▸ EXERCISE DIRECTIONS: Your answer should be the lines below from the one holding "ATOM 89 C C" through the one holding "ATOM 99 O O", copied exactly and with nothing else.

============================================================

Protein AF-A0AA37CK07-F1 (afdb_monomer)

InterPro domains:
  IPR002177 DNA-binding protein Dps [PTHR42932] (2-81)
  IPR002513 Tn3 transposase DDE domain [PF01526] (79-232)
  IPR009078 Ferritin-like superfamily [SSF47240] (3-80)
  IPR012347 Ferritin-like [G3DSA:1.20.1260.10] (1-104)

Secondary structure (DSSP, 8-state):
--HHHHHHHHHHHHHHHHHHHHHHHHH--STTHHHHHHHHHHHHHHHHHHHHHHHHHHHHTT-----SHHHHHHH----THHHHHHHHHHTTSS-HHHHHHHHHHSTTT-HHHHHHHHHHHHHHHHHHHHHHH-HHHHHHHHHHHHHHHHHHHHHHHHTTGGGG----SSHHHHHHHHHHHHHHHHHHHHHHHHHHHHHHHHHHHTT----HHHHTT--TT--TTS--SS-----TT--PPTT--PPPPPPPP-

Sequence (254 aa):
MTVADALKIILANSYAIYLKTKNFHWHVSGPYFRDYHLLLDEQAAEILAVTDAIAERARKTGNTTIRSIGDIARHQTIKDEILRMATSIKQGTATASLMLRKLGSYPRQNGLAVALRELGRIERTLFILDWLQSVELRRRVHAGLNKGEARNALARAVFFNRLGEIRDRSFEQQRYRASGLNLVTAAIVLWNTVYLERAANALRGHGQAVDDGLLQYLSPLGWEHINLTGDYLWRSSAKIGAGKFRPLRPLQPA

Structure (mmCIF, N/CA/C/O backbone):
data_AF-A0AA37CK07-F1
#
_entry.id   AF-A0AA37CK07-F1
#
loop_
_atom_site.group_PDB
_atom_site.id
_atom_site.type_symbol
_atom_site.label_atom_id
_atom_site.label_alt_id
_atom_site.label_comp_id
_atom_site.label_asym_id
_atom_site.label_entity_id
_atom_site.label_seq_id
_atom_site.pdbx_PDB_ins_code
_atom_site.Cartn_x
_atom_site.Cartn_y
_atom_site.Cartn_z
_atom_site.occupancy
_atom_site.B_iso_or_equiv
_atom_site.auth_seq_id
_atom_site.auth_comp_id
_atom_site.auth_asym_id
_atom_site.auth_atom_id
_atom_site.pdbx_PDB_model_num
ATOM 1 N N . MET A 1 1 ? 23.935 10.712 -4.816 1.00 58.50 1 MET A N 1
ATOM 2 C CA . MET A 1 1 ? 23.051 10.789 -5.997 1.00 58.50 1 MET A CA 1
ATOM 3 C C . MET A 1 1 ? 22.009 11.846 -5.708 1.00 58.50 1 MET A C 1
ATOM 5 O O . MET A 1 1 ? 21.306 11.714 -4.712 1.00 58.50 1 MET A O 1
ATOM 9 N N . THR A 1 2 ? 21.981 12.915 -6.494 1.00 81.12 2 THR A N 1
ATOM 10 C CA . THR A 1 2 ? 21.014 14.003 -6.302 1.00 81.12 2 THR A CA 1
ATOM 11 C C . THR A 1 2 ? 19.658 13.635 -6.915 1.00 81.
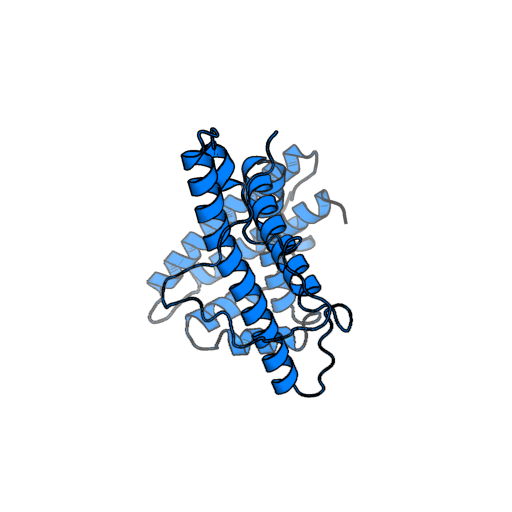12 2 THR A C 1
ATOM 13 O O . THR A 1 2 ? 19.561 12.701 -7.715 1.00 81.12 2 THR A O 1
ATOM 16 N N . VAL A 1 3 ? 18.597 14.371 -6.563 1.00 74.88 3 VAL A N 1
ATOM 17 C CA . VAL A 1 3 ? 17.275 14.226 -7.208 1.00 74.88 3 VAL A CA 1
ATOM 18 C C . VAL A 1 3 ? 17.381 14.469 -8.719 1.00 74.88 3 VAL A C 1
ATOM 20 O O . VAL A 1 3 ? 16.756 13.759 -9.504 1.00 74.88 3 VAL A O 1
ATOM 23 N N . ALA A 1 4 ? 18.236 15.407 -9.130 1.00 77.12 4 ALA A N 1
ATOM 24 C CA . ALA A 1 4 ? 18.516 15.705 -10.530 1.00 77.12 4 ALA A CA 1
ATOM 25 C C . ALA A 1 4 ? 19.107 14.499 -11.277 1.00 77.12 4 ALA A C 1
ATOM 27 O O . ALA A 1 4 ? 18.655 14.161 -12.373 1.00 77.12 4 ALA A O 1
ATOM 28 N N . ASP A 1 5 ? 20.084 13.822 -10.668 1.00 78.12 5 ASP A N 1
ATOM 29 C CA . ASP A 1 5 ? 20.725 12.640 -11.256 1.00 78.12 5 ASP A CA 1
ATOM 30 C C . ASP A 1 5 ? 19.731 11.483 -11.391 1.00 78.12 5 ASP A C 1
ATOM 32 O O . ASP A 1 5 ? 19.689 10.806 -12.418 1.00 78.12 5 ASP A O 1
ATOM 36 N N . ALA A 1 6 ? 18.884 11.288 -10.376 1.00 79.56 6 ALA A N 1
ATOM 37 C CA . ALA A 1 6 ? 17.868 10.244 -10.382 1.00 79.56 6 ALA A CA 1
ATOM 38 C C . ALA A 1 6 ? 16.823 10.462 -11.490 1.00 79.56 6 ALA A C 1
ATOM 40 O O . ALA A 1 6 ? 16.507 9.527 -12.227 1.00 79.56 6 ALA A O 1
ATOM 41 N N . LEU A 1 7 ? 16.328 11.694 -11.657 1.00 82.88 7 LEU A N 1
ATOM 42 C CA . LEU A 1 7 ? 15.384 12.039 -12.727 1.00 82.88 7 LEU A CA 1
ATOM 43 C C . LEU A 1 7 ? 16.002 11.851 -14.116 1.00 82.88 7 LEU A C 1
ATOM 45 O O . LEU A 1 7 ? 15.332 11.377 -15.031 1.00 82.88 7 LEU A O 1
ATOM 49 N N . LYS A 1 8 ? 17.294 12.159 -14.269 1.00 86.56 8 LYS A N 1
ATOM 50 C CA . LYS A 1 8 ? 18.023 11.966 -15.526 1.00 86.56 8 LYS A CA 1
ATOM 51 C C . LYS A 1 8 ? 18.152 10.486 -15.897 1.00 86.56 8 LYS A C 1
ATOM 53 O O . LYS A 1 8 ? 17.919 10.134 -17.048 1.00 86.56 8 LYS A O 1
ATOM 58 N N . ILE A 1 9 ? 18.452 9.615 -14.932 1.00 84.38 9 ILE A N 1
ATOM 59 C CA . ILE A 1 9 ? 18.501 8.157 -15.147 1.00 84.38 9 ILE A CA 1
ATOM 60 C C . ILE A 1 9 ? 17.114 7.611 -15.512 1.00 84.38 9 ILE A C 1
ATOM 62 O O . ILE A 1 9 ? 16.979 6.835 -16.455 1.00 84.38 9 ILE A O 1
ATOM 66 N N . ILE A 1 10 ? 16.070 8.042 -14.801 1.00 85.00 10 ILE A N 1
ATOM 67 C CA . ILE A 1 10 ? 14.686 7.618 -15.057 1.00 85.00 10 ILE A CA 1
ATOM 68 C C . ILE A 1 10 ? 14.226 
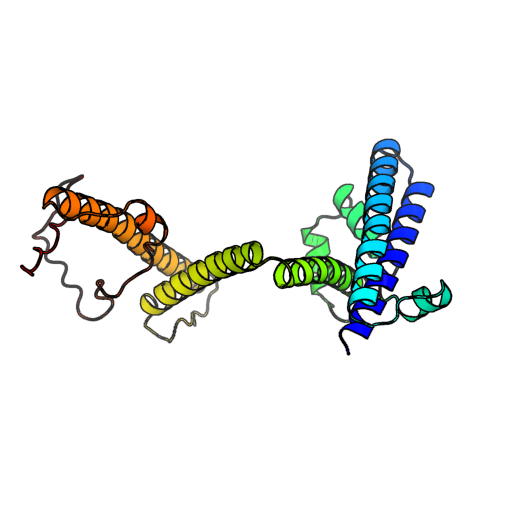8.035 -16.459 1.00 85.00 10 ILE A C 1
ATOM 70 O O . ILE A 1 10 ? 13.651 7.225 -17.189 1.00 85.00 10 ILE A O 1
ATOM 74 N N . LEU A 1 11 ? 14.534 9.265 -16.872 1.00 87.81 11 LEU A N 1
ATOM 75 C CA . LEU A 1 11 ? 14.229 9.740 -18.217 1.00 87.81 11 LEU A CA 1
ATOM 76 C C . LEU A 1 11 ? 14.974 8.914 -19.282 1.00 87.81 11 LEU A C 1
ATOM 78 O O . LEU A 1 11 ? 14.374 8.524 -20.280 1.00 87.81 11 LEU A O 1
ATOM 82 N N . ALA A 1 12 ? 16.246 8.568 -19.045 1.00 86.88 12 ALA A N 1
ATOM 83 C CA . ALA A 1 12 ? 17.048 7.765 -19.978 1.00 86.88 12 ALA A CA 1
ATOM 84 C C . ALA A 1 12 ? 16.465 6.360 -20.133 1.00 86.88 12 ALA A C 1
ATOM 86 O O . ALA A 1 12 ? 16.317 5.845 -21.239 1.00 86.88 12 ALA A O 1
ATOM 87 N N . ASN A 1 13 ? 16.079 5.768 -19.008 1.00 84.19 13 ASN A N 1
ATOM 88 C CA . ASN A 1 13 ? 15.427 4.472 -18.954 1.00 84.19 13 ASN A CA 1
ATOM 89 C C . ASN A 1 13 ? 14.078 4.460 -19.670 1.00 84.19 13 ASN A C 1
ATOM 91 O O . ASN A 1 13 ? 13.774 3.484 -20.347 1.00 84.19 13 ASN A O 1
ATOM 95 N N . SER A 1 14 ? 13.299 5.536 -19.575 1.00 86.56 14 SER A N 1
ATOM 96 C CA . SER A 1 14 ? 11.994 5.630 -20.239 1.00 86.56 14 SER A CA 1
ATOM 97 C C . SER A 1 14 ? 12.145 5.619 -21.765 1.00 86.56 14 SER A C 1
ATOM 99 O O . SER A 1 14 ? 11.479 4.838 -22.441 1.00 86.56 14 SER A O 1
ATOM 101 N N . TYR A 1 15 ? 13.110 6.372 -22.307 1.00 87.88 15 TYR A N 1
ATOM 102 C CA . TYR A 1 15 ? 13.451 6.308 -23.735 1.00 87.88 15 TYR A CA 1
ATOM 103 C C . TYR A 1 15 ? 14.002 4.940 -24.159 1.00 87.88 15 TYR A C 1
ATOM 105 O O . TYR A 1 15 ? 13.663 4.439 -25.233 1.00 87.88 15 TYR A O 1
ATOM 113 N N . ALA A 1 16 ? 14.831 4.314 -23.319 1.00 84.81 16 ALA A N 1
ATOM 114 C CA . ALA A 1 16 ? 15.353 2.978 -23.582 1.00 84.81 16 ALA A CA 1
ATOM 115 C C . ALA A 1 16 ? 14.232 1.929 -23.638 1.00 84.81 16 ALA A C 1
ATOM 117 O O . ALA A 1 16 ? 14.236 1.080 -24.527 1.00 84.81 16 ALA A O 1
ATOM 118 N N . ILE A 1 17 ? 13.264 1.992 -22.718 1.00 81.75 17 ILE A N 1
ATOM 119 C CA . ILE A 1 17 ? 12.090 1.113 -22.725 1.00 81.75 17 ILE A CA 1
ATOM 120 C C . ILE A 1 17 ? 11.251 1.381 -23.972 1.00 81.75 17 ILE A C 1
ATOM 122 O O . ILE A 1 17 ? 10.950 0.429 -24.681 1.00 81.75 17 ILE A O 1
ATOM 126 N N . TYR A 1 18 ? 10.931 2.644 -24.274 1.00 85.00 18 TYR A N 1
ATOM 127 C CA . TYR A 1 18 ? 10.155 3.017 -25.459 1.00 85.00 18 TYR A CA 1
ATOM 128 C C . TYR A 1 18 ? 10.729 2.394 -26.736 1.00 85.00 18 TYR A C 1
ATOM 130 O O . TYR A 1 18 ? 10.026 1.691 -27.466 1.00 85.00 18 TYR A O 1
ATOM 138 N N . LEU A 1 19 ? 12.030 2.597 -26.974 1.00 80.12 19 LEU A N 1
ATOM 139 C CA . LEU A 1 19 ? 12.687 2.104 -28.180 1.00 80.12 19 LEU A CA 1
ATOM 140 C C . LEU A 1 19 ? 12.659 0.573 -28.251 1.00 80.12 19 LEU A C 1
ATOM 142 O O . LEU A 1 19 ? 12.423 0.009 -29.319 1.00 80.12 19 LEU A O 1
ATOM 146 N N . LYS A 1 20 ? 12.854 -0.106 -27.116 1.00 76.06 20 LYS A N 1
ATOM 147 C CA . LYS A 1 20 ? 12.759 -1.568 -27.048 1.00 76.06 20 LYS A CA 1
ATOM 148 C C . LYS A 1 20 ? 11.330 -2.035 -27.323 1.00 76.06 20 LYS A C 1
ATOM 150 O O . LYS A 1 20 ? 11.146 -2.941 -28.126 1.00 76.06 20 LYS A O 1
ATOM 155 N N . THR A 1 21 ? 10.317 -1.404 -26.735 1.00 71.38 21 THR A N 1
ATOM 156 C CA . THR A 1 21 ? 8.905 -1.737 -26.972 1.00 71.38 21 THR A CA 1
ATOM 157 C C . THR A 1 21 ? 8.539 -1.586 -28.452 1.00 71.38 21 THR A C 1
ATOM 159 O O . THR A 1 21 ? 7.966 -2.511 -29.030 1.00 71.38 21 THR A O 1
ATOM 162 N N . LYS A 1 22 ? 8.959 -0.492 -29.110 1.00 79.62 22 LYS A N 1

============================================================

▸ TASK ANSWER:
ATOM 89 C C . ASN A 1 13 ? 14.078 4.460 -19.670 1.00 84.19 13 ASN A C 1
ATOM 91 O O . ASN A 1 13 ? 13.774 3.484 -20.347 1.00 84.19 13 ASN A O 1
ATOM 95 N N . SER A 1 14 ? 13.299 5.536 -19.575 1.00 86.56 14 SER A N 1
ATOM 96 C CA . SER A 1 14 ? 11.994 5.630 -20.239 1.00 86.56 14 SER A CA 1
ATOM 97 C C . SER A 1 14 ? 12.145 5.619 -21.765 1.00 86.56 14 SER A C 1
ATOM 99 O O . SER A 1 14 ? 11.479 4.838 -22.441 1.00 86.56 14 SER A O 1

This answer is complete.